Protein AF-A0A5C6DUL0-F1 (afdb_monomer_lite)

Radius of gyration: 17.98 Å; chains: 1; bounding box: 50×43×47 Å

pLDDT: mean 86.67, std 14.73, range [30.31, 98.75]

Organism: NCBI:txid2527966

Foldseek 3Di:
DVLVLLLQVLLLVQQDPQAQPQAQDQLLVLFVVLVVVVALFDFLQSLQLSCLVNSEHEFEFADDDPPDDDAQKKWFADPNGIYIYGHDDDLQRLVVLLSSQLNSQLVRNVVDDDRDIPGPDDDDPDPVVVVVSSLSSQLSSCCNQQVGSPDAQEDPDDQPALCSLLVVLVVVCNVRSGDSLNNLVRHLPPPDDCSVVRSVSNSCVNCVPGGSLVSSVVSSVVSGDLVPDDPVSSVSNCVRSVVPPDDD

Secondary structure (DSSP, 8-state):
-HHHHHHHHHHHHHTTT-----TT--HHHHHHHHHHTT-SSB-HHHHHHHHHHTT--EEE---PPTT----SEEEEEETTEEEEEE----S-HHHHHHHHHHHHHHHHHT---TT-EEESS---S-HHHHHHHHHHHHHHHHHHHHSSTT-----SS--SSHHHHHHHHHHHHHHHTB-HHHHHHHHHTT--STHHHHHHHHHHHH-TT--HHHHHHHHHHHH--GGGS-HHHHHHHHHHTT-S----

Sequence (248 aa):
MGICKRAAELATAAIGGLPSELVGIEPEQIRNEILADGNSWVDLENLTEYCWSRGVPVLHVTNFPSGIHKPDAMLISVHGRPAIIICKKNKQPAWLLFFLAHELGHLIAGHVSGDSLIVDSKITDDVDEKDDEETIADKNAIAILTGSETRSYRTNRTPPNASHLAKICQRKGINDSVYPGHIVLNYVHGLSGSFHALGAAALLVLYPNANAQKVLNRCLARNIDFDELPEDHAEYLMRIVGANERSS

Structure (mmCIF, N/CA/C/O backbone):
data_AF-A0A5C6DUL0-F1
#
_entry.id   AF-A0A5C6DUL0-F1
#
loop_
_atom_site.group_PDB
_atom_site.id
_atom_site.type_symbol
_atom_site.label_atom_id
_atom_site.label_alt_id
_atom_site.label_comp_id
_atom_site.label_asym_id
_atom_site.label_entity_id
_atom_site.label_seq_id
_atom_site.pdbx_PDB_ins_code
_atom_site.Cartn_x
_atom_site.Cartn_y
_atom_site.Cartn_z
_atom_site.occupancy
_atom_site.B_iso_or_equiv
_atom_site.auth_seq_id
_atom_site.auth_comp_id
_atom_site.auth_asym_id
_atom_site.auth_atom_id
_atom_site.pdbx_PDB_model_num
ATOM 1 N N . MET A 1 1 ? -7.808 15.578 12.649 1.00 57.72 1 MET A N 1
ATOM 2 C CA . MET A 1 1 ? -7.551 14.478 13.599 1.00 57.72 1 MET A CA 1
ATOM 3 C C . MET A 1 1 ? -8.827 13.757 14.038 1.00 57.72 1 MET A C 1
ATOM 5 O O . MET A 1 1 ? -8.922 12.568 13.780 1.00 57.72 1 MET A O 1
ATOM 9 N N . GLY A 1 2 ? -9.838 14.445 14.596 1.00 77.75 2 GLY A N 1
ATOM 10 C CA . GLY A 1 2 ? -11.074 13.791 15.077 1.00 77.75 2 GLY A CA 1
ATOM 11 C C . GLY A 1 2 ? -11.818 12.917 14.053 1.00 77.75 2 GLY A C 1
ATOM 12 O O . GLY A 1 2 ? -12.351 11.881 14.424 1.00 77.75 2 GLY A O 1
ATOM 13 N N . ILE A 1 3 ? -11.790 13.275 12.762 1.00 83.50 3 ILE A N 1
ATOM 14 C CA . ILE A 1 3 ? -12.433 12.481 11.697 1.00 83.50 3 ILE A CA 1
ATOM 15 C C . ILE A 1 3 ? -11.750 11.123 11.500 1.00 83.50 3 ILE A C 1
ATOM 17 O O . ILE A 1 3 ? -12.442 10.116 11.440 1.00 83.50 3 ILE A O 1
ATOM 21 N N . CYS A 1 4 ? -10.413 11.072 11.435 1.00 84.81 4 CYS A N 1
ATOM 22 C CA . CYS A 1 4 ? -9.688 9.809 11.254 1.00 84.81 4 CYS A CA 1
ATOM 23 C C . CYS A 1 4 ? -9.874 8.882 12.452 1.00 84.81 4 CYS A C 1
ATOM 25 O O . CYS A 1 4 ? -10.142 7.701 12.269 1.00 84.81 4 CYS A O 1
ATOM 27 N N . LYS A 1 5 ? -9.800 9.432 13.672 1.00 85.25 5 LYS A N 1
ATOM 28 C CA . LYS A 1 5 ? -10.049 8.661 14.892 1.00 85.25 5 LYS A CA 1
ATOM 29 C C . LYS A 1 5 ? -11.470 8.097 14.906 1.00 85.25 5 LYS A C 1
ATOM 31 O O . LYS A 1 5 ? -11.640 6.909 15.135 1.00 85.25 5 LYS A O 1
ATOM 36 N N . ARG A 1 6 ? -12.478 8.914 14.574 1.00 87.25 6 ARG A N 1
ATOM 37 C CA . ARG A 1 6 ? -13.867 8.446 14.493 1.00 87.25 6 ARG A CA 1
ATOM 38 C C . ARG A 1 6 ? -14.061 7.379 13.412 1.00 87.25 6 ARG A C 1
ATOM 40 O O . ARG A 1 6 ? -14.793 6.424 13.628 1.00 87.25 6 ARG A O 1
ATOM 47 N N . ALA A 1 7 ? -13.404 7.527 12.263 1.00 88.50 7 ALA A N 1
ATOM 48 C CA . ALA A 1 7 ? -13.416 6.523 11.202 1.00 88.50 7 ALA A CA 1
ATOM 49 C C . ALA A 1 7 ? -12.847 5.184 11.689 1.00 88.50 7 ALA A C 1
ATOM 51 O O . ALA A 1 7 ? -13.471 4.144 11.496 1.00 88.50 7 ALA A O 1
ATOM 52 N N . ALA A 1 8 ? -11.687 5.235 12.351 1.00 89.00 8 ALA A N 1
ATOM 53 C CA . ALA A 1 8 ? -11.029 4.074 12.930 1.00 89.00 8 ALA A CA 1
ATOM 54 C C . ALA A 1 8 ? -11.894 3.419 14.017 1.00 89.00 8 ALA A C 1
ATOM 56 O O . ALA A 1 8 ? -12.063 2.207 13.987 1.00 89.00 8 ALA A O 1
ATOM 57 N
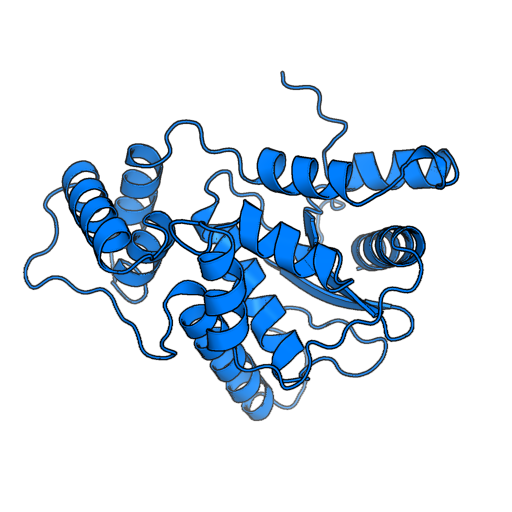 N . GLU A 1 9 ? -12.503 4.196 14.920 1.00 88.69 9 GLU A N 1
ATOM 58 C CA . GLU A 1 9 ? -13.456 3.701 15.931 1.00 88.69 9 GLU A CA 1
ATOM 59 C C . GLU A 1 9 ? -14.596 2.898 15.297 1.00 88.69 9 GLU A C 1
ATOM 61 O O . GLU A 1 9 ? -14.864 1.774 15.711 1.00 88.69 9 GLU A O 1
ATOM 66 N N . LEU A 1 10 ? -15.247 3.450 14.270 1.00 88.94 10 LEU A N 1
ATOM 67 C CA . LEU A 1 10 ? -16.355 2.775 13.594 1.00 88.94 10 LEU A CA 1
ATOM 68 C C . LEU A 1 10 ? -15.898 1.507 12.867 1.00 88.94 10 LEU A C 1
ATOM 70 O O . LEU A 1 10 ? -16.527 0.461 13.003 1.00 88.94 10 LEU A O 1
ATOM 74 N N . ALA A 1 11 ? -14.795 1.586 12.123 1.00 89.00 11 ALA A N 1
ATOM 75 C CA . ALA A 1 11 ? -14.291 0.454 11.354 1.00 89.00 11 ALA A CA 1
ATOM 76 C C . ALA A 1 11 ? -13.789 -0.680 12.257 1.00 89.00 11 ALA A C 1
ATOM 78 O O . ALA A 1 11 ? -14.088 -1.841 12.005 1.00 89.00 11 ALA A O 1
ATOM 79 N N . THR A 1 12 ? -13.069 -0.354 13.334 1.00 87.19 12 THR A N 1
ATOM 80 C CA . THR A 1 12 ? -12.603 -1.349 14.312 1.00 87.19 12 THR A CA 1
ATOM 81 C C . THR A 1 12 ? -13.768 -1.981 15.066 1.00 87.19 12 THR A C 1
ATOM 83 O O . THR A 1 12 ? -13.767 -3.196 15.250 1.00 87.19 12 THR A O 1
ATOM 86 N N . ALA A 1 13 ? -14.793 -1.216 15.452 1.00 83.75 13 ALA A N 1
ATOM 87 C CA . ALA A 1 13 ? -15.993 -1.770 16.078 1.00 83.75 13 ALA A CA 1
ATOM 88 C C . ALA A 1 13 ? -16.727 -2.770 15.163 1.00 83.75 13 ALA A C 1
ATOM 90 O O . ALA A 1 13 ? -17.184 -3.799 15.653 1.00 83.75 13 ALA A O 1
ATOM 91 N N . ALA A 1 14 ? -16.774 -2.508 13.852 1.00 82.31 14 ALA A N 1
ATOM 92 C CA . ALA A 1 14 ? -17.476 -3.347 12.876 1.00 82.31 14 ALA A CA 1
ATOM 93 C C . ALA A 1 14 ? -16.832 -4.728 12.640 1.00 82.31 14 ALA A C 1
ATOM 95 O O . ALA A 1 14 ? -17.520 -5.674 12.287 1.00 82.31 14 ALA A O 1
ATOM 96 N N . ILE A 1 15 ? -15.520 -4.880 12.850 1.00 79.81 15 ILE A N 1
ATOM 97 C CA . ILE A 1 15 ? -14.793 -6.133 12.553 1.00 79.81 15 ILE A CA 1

- - -

What this task involves
Can you repeat, word for word, every line above from the one containing "ATOM 28 C CA" down to the one containing "ATOM 53 C CA", including both?

Solution to this problem
ATOM 28 C CA . LYS A 1 5 ? -10.049 8.661 14.892 1.00 85.25 5 LYS A CA 1
ATOM 29 C C . LYS A 1 5 ? -11.470 8.097 14.906 1.00 85.25 5 LYS A C 1
ATOM 31 O O . LYS A 1 5 ? -11.640 6.909 15.135 1.00 85.25 5 LYS A O 1
ATOM 36 N N . ARG A 1 6 ? -12.478 8.914 14.574 1.00 87.25 6 ARG A N 1
ATOM 37 C CA . ARG A 1 6 ? -13.867 8.446 14.493 1.00 87.25 6 ARG A CA 1
ATOM 38 C C . ARG A 1 6 ? -14.061 7.379 13.412 1.00 87.25 6 ARG A C 1
ATOM 40 O O . ARG A 1 6 ? -14.793 6.424 13.628 1.00 87.25 6 ARG A O 1
ATOM 47 N N . ALA A 1 7 ? -13.404 7.527 12.263 1.00 88.50 7 ALA A N 1
ATOM 48 C CA . ALA A 1 7 ? -13.416 6.523 11.202 1.00 88.50 7 ALA A CA 1
ATOM 49 C C . ALA A 1 7 ? -12.847 5.184 11.689 1.00 88.50 7 ALA A C 1
ATOM 51 O O . ALA A 1 7 ? -13.471 4.144 11.496 1.00 88.50 7 ALA A O 1
ATOM 52 N N . ALA A 1 8 ? -11.687 5.235 12.351 1.00 89.00 8 ALA A N 1
ATOM 53 C CA . ALA A 1 8 ? -11.029 4.074 12.930 1.00 89.00 8 ALA A CA 1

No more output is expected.